Regarding the request on today’s APS Forum On Education for articles on thermodynamics, I don’t have an article but instead have a suggestion. When you write up something on this subject and get to the topic of “entropy” I suggest that after the theoretical treatment you provide some concrete examples of this very “non-intuitive” topic. The one which comes to my mind most readily is one from cosmology which I’ve thought a lot about as a result of recently reading “The Fabric of the Cosmos” by Brian Greene.

I think wrestling with the concept of entropy in this application will imprint it forever on a student’s tender mind. In fact I think something like this discussion might be used as a possible argument against a perpetually oscillating universe --- an interesting use of a rather abstract [to some] concept.

Edward Apgar
eapgar@rcn.com

Letter to the Editor 
31 December, 2004

Jim Nelson's fine article "Where are the Science Candidates" (Fall 2004) appeals to physicists to produce a more physics-literate public, to make physics education more relevant to students' needs and interests, and to educate the policy-makers who can provide support to the physics enterprise.

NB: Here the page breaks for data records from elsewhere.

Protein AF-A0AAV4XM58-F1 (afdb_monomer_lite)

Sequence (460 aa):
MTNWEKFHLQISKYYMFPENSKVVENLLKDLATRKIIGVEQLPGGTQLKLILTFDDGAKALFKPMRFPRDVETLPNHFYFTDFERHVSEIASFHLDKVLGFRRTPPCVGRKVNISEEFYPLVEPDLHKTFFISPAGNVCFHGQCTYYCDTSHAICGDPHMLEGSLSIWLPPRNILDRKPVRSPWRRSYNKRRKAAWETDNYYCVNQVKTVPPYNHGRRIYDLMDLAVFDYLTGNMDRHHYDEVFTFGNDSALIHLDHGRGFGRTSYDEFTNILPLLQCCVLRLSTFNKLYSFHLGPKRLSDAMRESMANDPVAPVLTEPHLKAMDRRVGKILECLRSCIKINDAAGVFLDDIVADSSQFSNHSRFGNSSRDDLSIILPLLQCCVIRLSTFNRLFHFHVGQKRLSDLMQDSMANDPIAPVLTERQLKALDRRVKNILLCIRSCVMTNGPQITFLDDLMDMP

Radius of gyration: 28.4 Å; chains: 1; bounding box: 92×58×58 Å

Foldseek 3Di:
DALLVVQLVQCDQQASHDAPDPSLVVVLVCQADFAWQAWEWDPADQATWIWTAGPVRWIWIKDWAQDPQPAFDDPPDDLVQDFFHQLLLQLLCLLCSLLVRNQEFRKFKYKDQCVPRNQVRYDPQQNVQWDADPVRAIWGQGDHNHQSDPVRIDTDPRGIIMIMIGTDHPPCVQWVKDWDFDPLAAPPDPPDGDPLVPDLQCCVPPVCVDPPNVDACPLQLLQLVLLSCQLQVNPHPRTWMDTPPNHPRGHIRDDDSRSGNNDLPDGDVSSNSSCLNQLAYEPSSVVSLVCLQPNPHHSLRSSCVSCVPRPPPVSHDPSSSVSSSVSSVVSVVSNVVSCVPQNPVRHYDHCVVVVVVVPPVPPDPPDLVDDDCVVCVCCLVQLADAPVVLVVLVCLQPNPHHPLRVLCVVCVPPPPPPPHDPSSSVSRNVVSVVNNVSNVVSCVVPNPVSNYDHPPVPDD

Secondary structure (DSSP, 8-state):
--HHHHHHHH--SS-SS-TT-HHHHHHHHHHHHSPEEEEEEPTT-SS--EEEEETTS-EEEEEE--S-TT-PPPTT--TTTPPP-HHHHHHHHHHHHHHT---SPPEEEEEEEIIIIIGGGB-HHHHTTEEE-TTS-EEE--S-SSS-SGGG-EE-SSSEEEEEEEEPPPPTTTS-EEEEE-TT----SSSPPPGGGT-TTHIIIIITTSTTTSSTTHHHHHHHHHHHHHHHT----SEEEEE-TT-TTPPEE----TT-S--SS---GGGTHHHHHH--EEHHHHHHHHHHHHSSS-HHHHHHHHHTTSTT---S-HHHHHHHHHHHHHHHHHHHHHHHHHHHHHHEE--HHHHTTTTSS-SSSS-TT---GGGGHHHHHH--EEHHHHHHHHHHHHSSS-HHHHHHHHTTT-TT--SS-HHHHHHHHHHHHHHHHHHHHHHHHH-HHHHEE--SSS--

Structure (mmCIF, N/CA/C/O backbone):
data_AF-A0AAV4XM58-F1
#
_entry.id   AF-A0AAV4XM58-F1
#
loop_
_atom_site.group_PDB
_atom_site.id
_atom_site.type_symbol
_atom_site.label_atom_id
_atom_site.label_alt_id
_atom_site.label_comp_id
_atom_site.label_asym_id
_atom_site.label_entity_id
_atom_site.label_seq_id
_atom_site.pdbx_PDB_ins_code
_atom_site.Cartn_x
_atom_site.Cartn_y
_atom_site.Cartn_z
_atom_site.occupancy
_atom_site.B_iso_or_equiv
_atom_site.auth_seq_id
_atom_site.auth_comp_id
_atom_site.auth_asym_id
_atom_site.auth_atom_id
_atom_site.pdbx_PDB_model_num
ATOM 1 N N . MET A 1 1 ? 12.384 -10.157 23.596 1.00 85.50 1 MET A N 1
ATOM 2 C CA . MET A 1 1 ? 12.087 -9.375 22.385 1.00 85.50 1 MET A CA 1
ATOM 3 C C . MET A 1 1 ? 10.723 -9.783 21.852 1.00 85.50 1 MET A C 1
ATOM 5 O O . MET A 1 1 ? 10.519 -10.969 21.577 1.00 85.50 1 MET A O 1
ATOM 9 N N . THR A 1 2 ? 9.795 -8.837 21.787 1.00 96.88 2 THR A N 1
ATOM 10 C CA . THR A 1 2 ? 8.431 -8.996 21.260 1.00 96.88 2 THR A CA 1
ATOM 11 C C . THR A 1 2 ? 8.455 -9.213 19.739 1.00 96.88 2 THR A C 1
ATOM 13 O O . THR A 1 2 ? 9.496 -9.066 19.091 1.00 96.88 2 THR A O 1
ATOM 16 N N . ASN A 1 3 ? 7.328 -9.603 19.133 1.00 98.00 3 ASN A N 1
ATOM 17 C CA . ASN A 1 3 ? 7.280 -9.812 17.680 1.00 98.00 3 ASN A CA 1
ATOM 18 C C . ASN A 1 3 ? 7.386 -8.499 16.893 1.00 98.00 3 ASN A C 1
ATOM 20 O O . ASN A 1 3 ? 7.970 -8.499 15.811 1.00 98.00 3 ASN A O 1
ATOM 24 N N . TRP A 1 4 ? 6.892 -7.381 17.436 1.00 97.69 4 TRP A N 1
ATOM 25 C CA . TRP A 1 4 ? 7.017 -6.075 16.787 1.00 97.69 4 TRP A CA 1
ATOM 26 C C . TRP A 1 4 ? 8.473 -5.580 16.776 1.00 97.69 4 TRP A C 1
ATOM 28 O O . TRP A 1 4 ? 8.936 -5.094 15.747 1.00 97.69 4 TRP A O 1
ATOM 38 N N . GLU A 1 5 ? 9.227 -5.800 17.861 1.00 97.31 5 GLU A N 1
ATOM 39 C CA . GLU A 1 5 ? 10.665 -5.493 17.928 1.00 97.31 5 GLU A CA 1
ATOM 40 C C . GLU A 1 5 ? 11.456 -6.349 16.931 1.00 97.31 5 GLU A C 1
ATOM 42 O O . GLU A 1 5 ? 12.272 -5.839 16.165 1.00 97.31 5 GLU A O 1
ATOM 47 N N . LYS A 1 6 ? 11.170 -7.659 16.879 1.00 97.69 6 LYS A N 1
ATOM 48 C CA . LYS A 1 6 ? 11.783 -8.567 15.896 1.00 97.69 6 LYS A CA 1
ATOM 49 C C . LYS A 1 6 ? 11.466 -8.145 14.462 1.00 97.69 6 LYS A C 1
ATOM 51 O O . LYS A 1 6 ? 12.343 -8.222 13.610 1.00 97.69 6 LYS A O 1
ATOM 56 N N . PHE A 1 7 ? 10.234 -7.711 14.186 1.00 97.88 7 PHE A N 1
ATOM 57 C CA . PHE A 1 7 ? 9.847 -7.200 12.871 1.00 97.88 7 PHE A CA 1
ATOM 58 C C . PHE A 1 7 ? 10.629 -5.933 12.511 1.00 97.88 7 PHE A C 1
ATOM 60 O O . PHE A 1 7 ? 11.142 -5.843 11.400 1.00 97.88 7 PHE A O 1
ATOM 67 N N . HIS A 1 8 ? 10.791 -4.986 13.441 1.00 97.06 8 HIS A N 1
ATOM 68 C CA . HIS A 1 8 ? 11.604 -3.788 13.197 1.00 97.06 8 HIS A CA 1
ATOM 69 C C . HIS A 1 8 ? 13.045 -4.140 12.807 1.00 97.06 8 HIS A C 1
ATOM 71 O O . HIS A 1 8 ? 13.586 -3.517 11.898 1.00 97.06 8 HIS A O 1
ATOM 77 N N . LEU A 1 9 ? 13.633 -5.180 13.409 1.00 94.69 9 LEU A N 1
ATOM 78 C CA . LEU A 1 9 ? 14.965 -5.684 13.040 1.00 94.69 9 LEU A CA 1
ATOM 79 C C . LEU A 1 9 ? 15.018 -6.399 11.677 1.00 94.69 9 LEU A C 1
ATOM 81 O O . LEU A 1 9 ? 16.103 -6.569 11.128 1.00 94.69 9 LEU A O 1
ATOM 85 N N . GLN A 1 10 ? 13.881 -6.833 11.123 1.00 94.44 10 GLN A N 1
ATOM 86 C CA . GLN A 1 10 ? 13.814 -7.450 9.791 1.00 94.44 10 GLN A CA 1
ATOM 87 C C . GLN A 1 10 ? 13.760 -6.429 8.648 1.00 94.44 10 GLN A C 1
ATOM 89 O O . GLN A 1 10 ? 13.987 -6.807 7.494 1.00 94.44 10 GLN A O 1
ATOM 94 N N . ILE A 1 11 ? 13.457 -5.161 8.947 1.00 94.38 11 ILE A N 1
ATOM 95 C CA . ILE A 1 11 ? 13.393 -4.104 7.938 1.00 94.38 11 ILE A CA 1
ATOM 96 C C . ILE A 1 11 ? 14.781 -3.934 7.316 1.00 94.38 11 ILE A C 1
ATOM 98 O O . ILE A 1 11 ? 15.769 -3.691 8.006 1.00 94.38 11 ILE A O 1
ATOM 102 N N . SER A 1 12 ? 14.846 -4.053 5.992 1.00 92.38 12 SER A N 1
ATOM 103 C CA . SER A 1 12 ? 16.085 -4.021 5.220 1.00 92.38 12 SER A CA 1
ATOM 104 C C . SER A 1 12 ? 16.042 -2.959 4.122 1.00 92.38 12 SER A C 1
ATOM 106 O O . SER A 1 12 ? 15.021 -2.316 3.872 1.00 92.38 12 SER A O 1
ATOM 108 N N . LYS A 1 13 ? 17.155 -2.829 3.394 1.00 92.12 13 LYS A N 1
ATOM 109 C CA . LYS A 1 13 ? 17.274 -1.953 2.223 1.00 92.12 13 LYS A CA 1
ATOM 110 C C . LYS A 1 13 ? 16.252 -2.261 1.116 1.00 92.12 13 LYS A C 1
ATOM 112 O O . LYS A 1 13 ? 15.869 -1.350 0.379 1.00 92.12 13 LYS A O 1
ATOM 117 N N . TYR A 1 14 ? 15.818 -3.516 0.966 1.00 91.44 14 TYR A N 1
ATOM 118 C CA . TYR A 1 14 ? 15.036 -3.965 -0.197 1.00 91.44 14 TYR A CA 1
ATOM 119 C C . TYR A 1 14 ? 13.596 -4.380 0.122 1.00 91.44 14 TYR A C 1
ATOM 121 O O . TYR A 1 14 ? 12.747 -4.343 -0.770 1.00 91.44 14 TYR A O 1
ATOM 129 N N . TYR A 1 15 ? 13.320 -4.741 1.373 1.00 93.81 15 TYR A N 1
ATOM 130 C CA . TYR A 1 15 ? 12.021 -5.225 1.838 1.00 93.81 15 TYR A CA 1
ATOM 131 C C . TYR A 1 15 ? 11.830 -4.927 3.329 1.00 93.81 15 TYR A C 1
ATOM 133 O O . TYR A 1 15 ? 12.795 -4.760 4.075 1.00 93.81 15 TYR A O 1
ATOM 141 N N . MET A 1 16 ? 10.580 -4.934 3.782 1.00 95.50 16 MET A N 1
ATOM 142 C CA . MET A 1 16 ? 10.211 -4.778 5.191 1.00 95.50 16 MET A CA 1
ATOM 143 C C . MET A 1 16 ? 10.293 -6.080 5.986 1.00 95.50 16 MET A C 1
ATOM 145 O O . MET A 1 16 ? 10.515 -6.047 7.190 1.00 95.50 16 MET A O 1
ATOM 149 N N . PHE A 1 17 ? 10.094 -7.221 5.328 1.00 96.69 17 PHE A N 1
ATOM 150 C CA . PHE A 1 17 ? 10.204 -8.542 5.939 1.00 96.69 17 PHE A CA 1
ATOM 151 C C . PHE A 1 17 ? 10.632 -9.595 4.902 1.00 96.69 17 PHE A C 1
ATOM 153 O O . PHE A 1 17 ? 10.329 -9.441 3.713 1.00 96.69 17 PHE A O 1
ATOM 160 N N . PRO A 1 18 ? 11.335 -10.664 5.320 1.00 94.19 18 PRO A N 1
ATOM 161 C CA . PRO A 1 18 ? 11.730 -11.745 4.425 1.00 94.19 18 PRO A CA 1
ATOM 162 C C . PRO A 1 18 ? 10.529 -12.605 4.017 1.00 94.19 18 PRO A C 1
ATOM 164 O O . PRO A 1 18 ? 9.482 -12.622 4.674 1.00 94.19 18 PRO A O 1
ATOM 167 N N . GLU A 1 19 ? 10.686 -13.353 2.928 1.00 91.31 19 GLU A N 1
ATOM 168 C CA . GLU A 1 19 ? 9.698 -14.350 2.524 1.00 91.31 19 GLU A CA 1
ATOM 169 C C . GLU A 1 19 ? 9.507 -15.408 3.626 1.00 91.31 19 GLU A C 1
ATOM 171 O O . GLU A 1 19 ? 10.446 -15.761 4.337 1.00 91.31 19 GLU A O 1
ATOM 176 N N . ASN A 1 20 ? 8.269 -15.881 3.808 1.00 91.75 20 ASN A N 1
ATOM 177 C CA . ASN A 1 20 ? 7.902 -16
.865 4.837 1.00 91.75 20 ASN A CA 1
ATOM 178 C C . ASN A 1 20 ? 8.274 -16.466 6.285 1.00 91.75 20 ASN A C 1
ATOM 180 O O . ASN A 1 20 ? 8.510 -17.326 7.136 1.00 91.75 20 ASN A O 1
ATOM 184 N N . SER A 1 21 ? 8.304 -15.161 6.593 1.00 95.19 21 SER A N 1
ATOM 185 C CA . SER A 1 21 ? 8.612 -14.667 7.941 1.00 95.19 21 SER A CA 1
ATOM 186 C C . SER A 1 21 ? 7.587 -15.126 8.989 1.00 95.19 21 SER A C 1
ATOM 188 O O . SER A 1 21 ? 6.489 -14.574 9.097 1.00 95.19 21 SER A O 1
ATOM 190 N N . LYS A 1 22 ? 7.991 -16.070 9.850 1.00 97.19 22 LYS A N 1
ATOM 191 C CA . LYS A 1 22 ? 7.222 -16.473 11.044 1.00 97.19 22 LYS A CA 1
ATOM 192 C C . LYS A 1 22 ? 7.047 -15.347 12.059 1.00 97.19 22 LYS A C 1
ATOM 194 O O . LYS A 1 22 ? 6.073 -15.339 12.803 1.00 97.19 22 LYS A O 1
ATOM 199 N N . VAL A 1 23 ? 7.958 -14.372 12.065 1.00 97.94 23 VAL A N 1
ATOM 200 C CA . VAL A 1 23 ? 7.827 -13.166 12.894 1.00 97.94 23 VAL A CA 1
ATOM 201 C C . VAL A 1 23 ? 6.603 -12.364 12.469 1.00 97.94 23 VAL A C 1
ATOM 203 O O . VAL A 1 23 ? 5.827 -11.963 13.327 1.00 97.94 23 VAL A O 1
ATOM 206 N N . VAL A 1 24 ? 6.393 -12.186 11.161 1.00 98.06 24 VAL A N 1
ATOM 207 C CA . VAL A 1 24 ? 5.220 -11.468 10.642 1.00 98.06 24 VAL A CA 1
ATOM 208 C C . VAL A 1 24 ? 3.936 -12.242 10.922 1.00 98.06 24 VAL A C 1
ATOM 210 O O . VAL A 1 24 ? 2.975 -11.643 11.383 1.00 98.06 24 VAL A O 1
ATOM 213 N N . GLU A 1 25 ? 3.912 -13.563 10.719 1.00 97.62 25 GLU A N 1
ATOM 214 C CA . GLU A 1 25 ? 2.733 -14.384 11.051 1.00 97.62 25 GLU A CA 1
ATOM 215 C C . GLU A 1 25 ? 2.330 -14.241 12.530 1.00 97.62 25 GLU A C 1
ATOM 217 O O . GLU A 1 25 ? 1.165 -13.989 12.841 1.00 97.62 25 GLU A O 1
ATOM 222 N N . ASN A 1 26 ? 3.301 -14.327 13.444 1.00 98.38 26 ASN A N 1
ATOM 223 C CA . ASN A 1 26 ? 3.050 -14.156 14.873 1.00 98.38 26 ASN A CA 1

Physics educators cannot accomplish these goals by continuing to focus overwhelmingly on traditional math-based high school and college introductory courses for the small fraction of our students who might someday be like us, namely professional physicists. What about the other 99 percent?

Every high school and college needs to teach physics courses geared to the needs and interests of non-scientists. It's fairly obvious, I think, that such courses should be conceptual (little or no algebra), interactive (use inquiry techniques), and include societal topics (global warming, the process of science, pseudoscience, etc.) and modern topics (quantum entanglement, general relativity, strings, the big bang, etc.) that are relevant and exciting to students. I have tried to follow these principles in my conceptual introductory textbook "Physics: Concepts and Connections"  (http://physics.uark.edu/hobson/).

Most important, essentially all non-science students, rather than the small fraction that currently enroll, should take a conceptual physics course. Such courses should be far larger than the math-based courses! If our nation is ever to become scientifically literate, "physics for the few" needs to become "physics for all."

Furthermore, all science students, and especially the future physicists, should take such a physics literacy course before enrolling in their first math-based course. A big part of the problem described by Nelson arises because of the narrow technical orientation of most physicists. A first course in physics that is interactively taught and that emphasizes the concepts of physics, the connections of physics to society, and the mind-blowing scope of contemporary physics, should go a long way toward making future physicists more effective in pursuing Nelson's goals.